Items listed in a dataset
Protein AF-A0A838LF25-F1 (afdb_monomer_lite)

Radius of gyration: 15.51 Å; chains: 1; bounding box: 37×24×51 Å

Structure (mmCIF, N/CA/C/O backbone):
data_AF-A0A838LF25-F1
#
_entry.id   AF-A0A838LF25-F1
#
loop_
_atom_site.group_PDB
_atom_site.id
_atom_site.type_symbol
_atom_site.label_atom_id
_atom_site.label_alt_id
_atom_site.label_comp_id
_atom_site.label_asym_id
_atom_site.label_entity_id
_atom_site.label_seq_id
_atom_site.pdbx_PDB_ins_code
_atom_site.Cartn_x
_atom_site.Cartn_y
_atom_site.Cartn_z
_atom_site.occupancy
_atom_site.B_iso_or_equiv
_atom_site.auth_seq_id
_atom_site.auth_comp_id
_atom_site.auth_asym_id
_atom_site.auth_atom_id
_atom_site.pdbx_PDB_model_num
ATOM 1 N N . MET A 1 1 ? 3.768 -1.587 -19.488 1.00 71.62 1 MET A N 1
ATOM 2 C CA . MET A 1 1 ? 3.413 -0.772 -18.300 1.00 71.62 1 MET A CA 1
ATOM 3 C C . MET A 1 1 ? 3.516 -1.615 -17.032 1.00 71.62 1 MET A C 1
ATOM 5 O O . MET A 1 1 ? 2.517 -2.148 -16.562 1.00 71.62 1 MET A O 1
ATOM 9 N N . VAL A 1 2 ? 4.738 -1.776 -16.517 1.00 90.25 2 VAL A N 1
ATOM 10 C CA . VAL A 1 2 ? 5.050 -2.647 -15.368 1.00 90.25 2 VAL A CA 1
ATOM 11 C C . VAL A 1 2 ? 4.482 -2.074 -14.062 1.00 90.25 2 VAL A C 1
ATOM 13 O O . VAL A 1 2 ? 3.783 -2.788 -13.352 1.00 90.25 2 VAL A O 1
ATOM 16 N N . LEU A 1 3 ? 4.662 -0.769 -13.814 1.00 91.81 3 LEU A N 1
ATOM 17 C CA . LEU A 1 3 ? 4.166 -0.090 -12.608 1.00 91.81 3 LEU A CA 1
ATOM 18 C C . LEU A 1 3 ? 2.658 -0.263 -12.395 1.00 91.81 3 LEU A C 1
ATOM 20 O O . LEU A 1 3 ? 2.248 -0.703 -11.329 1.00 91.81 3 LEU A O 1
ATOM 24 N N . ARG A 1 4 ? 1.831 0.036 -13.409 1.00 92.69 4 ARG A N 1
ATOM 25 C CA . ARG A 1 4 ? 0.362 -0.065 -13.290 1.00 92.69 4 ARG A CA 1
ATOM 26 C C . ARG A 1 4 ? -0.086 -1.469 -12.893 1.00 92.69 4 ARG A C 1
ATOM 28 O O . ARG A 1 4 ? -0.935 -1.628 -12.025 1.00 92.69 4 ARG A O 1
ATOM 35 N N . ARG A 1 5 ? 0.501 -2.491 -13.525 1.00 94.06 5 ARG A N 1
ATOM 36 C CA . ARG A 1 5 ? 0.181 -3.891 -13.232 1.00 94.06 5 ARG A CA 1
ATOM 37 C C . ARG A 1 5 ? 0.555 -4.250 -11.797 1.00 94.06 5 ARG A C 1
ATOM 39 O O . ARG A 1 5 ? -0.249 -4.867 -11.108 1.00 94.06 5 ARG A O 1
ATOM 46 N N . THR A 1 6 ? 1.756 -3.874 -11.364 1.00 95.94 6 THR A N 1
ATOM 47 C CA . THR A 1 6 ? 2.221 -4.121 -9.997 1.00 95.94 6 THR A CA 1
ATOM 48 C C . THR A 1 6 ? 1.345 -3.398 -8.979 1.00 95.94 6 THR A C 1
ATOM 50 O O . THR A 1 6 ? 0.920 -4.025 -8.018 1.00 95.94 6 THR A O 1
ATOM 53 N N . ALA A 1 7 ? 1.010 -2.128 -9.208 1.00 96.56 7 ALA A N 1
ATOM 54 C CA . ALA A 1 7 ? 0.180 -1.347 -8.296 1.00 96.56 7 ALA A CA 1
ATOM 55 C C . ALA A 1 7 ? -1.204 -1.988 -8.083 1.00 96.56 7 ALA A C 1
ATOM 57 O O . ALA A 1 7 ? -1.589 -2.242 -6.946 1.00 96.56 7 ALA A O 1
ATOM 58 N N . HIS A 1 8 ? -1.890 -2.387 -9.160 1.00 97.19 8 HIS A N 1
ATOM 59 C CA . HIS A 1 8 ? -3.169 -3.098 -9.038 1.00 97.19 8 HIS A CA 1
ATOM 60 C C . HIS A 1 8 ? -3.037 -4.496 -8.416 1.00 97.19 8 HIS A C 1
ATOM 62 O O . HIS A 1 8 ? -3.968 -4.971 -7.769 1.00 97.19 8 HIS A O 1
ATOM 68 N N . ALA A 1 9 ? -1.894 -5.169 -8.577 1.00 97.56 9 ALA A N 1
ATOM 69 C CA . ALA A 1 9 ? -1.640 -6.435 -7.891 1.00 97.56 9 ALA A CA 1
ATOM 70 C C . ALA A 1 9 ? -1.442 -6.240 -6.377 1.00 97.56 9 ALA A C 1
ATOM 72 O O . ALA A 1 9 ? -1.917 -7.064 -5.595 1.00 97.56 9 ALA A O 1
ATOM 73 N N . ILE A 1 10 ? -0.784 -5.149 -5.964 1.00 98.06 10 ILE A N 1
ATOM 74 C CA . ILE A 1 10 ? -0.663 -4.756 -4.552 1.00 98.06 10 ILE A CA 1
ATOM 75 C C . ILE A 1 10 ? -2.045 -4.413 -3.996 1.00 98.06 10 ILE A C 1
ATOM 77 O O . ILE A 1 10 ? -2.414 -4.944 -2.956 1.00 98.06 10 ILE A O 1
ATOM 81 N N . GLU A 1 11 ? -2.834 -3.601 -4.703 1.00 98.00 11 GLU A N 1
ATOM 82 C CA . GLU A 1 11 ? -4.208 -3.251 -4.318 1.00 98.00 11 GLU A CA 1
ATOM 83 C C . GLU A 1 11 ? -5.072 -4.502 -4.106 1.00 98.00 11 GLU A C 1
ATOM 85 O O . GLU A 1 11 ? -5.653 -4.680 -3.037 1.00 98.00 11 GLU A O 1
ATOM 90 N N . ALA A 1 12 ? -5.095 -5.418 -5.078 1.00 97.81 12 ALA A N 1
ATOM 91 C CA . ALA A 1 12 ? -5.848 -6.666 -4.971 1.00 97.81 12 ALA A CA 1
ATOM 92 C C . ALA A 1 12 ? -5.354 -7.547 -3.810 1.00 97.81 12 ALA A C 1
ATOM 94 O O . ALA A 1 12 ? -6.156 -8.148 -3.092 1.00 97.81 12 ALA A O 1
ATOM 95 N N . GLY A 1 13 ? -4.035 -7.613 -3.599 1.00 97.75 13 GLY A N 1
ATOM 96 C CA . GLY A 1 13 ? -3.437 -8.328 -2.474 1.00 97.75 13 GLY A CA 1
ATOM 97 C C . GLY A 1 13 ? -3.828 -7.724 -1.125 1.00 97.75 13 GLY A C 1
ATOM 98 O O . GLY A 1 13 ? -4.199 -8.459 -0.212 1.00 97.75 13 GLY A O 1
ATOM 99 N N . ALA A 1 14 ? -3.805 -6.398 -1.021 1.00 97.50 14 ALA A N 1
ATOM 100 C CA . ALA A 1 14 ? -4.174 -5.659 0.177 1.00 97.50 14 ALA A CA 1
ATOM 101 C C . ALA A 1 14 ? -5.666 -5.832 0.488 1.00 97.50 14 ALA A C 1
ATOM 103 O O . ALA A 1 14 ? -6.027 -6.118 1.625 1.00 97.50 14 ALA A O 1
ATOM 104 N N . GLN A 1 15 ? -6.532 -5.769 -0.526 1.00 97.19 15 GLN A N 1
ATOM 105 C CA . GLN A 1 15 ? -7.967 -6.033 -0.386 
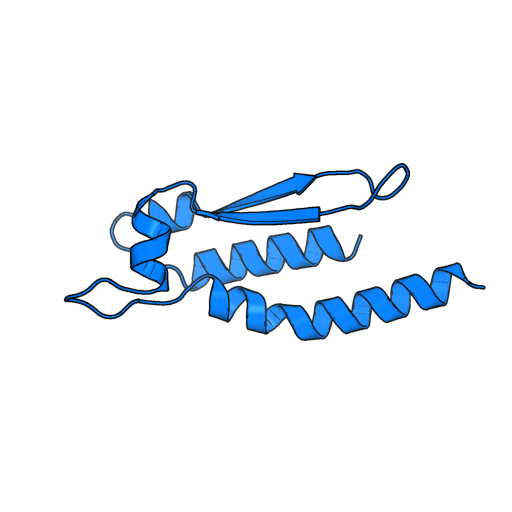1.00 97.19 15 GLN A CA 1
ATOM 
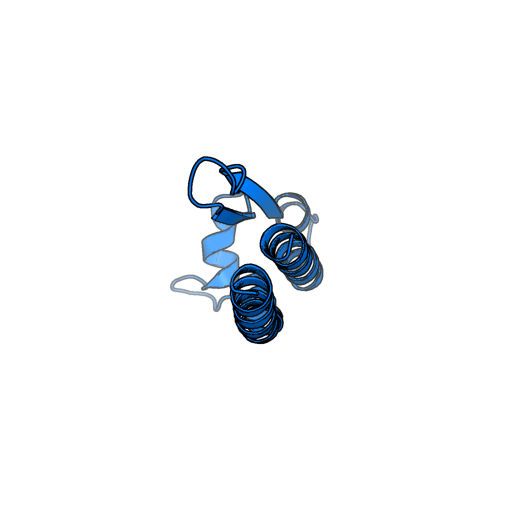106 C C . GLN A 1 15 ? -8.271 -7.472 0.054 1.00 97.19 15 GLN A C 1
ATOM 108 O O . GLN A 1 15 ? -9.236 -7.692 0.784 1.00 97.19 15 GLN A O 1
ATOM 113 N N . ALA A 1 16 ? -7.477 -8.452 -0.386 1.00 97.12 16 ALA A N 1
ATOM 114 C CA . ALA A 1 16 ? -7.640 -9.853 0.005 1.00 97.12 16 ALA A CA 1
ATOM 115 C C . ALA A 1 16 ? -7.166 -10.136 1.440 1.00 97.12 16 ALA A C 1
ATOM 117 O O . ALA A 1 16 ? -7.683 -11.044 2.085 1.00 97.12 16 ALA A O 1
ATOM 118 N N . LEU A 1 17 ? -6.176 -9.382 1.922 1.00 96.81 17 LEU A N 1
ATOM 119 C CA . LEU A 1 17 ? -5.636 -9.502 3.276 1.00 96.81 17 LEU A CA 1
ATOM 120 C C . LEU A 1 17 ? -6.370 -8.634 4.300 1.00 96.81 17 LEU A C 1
* * *
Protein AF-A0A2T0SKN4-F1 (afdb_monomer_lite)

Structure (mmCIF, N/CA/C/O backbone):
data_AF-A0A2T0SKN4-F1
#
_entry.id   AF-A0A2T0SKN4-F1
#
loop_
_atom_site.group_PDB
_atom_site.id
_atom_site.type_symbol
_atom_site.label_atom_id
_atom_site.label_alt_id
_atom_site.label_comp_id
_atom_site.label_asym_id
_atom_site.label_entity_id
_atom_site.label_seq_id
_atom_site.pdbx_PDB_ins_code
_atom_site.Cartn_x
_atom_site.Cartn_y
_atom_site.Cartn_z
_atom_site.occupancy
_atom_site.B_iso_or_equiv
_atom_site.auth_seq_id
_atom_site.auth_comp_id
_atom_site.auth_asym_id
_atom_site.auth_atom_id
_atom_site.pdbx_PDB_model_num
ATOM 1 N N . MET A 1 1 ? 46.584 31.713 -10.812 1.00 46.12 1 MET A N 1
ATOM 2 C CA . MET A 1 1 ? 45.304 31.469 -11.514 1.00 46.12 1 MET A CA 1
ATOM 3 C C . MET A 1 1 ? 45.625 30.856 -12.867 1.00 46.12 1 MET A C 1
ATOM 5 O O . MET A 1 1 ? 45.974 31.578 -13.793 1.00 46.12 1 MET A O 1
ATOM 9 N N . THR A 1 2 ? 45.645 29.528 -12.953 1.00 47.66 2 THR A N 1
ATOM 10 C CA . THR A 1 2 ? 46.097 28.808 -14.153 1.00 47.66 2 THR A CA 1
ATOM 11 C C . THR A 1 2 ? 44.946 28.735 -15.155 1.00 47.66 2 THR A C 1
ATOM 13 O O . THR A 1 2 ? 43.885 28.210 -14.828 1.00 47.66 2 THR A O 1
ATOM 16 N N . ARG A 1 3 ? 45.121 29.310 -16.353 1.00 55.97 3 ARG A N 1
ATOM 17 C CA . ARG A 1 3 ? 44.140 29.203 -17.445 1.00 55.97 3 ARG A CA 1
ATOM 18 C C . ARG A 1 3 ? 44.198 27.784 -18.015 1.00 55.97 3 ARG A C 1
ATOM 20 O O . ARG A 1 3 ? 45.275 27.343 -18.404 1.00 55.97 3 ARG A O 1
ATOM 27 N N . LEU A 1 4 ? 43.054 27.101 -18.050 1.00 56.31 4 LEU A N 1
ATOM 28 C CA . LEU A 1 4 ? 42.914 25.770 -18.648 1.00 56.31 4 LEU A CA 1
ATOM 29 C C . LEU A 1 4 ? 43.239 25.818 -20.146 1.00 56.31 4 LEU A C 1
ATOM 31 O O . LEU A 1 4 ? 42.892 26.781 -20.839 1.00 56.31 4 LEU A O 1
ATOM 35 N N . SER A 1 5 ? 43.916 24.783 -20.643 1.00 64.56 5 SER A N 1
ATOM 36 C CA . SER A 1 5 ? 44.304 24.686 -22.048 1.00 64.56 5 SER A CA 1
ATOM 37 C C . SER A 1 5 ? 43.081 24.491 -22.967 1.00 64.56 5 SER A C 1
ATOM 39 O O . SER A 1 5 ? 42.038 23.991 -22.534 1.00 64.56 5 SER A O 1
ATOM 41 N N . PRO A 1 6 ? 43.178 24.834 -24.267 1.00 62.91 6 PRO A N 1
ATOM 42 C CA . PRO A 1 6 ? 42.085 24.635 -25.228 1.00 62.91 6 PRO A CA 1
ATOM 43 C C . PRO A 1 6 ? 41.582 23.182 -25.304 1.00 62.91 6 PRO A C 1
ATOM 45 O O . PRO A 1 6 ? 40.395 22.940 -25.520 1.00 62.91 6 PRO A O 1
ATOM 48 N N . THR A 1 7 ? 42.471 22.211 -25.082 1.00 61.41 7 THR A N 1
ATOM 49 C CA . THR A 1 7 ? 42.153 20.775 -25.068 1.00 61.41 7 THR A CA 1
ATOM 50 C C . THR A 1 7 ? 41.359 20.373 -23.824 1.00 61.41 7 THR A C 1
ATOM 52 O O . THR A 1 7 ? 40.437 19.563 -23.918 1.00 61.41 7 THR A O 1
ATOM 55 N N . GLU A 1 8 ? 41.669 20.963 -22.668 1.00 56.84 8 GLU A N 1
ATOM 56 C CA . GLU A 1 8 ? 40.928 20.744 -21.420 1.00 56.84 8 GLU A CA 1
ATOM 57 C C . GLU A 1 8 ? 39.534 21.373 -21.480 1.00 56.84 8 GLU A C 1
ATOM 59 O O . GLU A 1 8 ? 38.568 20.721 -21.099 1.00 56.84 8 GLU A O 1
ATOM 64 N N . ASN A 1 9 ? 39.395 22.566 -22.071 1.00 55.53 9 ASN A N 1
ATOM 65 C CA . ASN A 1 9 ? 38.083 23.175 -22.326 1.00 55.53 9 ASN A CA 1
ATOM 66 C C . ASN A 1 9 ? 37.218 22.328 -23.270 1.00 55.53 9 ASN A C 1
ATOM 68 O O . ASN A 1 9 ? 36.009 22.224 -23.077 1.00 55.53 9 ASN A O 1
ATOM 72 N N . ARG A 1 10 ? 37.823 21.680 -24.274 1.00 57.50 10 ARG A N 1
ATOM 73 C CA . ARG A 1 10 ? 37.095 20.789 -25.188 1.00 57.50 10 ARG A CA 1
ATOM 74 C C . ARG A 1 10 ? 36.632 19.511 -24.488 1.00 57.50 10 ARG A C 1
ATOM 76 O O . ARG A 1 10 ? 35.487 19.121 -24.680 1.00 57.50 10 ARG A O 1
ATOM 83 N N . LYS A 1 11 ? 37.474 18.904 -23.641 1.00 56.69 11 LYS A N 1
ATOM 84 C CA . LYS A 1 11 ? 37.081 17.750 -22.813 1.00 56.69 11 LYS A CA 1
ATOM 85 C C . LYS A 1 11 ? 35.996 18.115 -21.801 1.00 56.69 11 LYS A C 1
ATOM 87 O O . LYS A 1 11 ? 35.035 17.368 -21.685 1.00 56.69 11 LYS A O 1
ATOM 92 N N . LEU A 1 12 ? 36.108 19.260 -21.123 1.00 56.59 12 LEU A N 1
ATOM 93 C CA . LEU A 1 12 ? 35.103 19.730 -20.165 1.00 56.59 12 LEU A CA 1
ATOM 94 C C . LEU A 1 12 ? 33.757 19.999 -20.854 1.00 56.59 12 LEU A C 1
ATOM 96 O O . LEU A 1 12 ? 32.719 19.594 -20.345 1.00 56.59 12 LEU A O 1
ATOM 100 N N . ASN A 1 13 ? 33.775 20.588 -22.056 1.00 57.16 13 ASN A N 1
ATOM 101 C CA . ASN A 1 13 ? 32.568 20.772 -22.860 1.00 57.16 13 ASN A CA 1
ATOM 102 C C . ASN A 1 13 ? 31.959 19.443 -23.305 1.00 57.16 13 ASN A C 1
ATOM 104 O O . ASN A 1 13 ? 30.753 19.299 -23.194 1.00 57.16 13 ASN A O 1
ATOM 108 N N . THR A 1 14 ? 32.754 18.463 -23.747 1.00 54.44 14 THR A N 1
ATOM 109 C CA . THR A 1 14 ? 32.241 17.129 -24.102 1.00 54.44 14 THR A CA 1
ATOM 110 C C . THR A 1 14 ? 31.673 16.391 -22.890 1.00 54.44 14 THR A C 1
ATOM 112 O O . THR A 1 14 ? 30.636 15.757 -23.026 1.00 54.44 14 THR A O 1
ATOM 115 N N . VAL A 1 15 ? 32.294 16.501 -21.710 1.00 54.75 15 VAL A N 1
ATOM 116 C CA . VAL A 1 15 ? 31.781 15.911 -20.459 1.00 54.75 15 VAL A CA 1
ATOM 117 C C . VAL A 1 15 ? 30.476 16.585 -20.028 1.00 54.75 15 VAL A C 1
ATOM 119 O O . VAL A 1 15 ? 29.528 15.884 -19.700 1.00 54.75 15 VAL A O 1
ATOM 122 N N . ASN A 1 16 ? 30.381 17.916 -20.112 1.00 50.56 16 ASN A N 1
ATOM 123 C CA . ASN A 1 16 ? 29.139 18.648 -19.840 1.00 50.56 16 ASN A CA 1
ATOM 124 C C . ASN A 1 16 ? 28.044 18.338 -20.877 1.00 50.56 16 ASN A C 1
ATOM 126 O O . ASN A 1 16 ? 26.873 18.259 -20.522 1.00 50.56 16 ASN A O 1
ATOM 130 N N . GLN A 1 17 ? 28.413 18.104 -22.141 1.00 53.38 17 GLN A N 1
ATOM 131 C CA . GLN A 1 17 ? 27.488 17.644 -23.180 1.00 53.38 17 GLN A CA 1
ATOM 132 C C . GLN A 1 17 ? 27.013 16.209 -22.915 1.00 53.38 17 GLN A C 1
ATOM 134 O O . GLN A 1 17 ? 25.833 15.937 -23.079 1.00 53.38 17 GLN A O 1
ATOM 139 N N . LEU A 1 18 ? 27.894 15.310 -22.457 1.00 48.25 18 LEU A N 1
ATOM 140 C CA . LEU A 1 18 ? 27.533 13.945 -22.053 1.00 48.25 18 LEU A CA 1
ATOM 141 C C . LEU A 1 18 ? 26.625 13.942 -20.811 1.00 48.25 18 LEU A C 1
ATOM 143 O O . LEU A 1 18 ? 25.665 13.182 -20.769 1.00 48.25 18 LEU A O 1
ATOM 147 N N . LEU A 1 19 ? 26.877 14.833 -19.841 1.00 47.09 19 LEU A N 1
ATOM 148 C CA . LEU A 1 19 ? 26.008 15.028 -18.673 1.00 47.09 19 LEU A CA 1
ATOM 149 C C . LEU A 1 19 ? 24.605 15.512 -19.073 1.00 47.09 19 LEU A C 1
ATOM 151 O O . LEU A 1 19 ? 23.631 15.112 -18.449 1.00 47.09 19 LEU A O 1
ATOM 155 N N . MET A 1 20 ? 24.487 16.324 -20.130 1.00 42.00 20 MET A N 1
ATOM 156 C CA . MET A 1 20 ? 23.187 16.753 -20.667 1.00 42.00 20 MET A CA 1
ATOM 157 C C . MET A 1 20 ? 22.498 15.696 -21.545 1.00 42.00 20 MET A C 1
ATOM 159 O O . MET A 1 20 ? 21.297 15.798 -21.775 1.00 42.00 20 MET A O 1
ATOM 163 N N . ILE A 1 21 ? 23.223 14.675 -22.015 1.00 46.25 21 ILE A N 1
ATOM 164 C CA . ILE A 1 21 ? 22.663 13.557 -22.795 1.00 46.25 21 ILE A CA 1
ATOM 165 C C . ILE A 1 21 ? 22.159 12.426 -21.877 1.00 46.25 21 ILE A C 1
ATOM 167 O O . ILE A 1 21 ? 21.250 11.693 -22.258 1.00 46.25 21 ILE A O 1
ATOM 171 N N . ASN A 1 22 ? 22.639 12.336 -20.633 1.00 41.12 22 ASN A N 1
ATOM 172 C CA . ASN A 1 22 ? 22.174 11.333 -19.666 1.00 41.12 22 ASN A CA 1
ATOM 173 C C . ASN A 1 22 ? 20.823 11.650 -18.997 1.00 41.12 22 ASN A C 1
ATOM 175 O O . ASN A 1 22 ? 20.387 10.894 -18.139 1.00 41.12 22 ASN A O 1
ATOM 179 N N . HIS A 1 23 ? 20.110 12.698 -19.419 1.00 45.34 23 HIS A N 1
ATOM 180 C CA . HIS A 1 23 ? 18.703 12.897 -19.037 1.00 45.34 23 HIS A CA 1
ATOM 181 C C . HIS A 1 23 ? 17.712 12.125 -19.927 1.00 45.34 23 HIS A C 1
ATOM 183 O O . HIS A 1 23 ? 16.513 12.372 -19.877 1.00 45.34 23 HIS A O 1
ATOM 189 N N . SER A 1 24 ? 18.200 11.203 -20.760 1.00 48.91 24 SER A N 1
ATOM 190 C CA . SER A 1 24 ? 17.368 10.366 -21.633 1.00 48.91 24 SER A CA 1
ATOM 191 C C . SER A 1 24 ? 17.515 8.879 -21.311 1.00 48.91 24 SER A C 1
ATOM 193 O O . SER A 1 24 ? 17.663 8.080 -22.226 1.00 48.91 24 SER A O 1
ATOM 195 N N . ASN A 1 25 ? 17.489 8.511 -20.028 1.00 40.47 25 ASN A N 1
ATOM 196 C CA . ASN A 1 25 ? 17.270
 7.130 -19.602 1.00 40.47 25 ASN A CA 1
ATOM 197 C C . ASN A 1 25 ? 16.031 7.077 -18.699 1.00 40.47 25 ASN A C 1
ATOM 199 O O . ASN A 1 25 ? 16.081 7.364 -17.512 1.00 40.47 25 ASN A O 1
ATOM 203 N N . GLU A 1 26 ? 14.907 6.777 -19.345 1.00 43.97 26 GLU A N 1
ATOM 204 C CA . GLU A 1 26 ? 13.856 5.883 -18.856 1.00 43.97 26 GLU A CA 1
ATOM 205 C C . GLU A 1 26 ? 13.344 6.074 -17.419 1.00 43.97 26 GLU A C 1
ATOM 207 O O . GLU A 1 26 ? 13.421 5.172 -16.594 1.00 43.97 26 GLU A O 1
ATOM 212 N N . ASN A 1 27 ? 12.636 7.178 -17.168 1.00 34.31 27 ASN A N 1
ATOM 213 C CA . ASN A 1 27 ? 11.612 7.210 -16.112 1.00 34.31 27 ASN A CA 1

### ABOUT THIS TASK
Above are the entries. Quote exactly the lines from the one bearing "ATOM 47 C CA" through the one bearing "ATOM 82 C CA".

### WRITTEN ANSWER
ATOM 47 C CA . THR A 1 6 ? 2.221 -4.121 -9.997 1.00 95.94 6 THR A CA 1
ATOM 48 C C . THR A 1 6 ? 1.345 -3.398 -8.979 1.00 95.94 6 THR A C 1
ATOM 50 O O . THR A 1 6 ? 0.920 -4.025 -8.018 1.00 95.94 6 THR A O 1
ATOM 53 N N . ALA A 1 7 ? 1.010 -2.128 -9.208 1.00 96.56 7 ALA A N 1
ATOM 54 C CA . ALA A 1 7 ? 0.180 -1.347 -8.296 1.00 96.56 7 ALA A CA 1
ATOM 55 C C . ALA A 1 7 ? -1.204 -1.988 -8.083 1.00 96.56 7 ALA A C 1
ATOM 57 O O . ALA A 1 7 ? -1.589 -2.242 -6.946 1.00 96.56 7 ALA A O 1
ATOM 58 N N . HIS A 1 8 ? -1.890 -2.387 -9.160 1.00 97.19 8 HIS A N 1
ATOM 59 C CA . HIS A 1 8 ? -3.169 -3.098 -9.038 1.00 97.19 8 HIS A CA 1
ATOM 60 C C . HIS A 1 8 ? -3.037 -4.496 -8.416 1.00 97.19 8 HIS A C 1
ATOM 62 O O . HIS A 1 8 ? -3.968 -4.971 -7.769 1.00 97.19 8 HIS A O 1
ATOM 68 N N . ALA A 1 9 ? -1.894 -5.169 -8.577 1.00 97.56 9 ALA A N 1
ATOM 69 C CA . ALA A 1 9 ? -1.640 -6.435 -7.891 1.00 97.56 9 ALA A CA 1
ATOM 70 C C . ALA A 1 9 ? -1.442 -6.240 -6.377 1.00 97.56 9 ALA A C 1
ATOM 72 O O . ALA A 1 9 ? -1.917 -7.064 -5.595 1.00 97.56 9 ALA A O 1
ATOM 73 N N . ILE A 1 10 ? -0.784 -5.149 -5.964 1.00 98.06 10 ILE A N 1
ATOM 74 C CA . ILE A 1 10 ? -0.663 -4.756 -4.552 1.00 98.06 10 ILE A CA 1
ATOM 75 C C . ILE A 1 10 ? -2.045 -4.413 -3.996 1.00 98.06 10 ILE A C 1
ATOM 77 O O . ILE A 1 10 ? -2.414 -4.944 -2.956 1.00 98.06 10 ILE A O 1
ATOM 81 N N . GLU A 1 11 ? -2.834 -3.601 -4.703 1.00 98.00 11 GLU A N 1
ATOM 82 C CA . GLU A 1 11 ? -4.208 -3.251 -4.318 1.00 98.00 11 GLU A CA 1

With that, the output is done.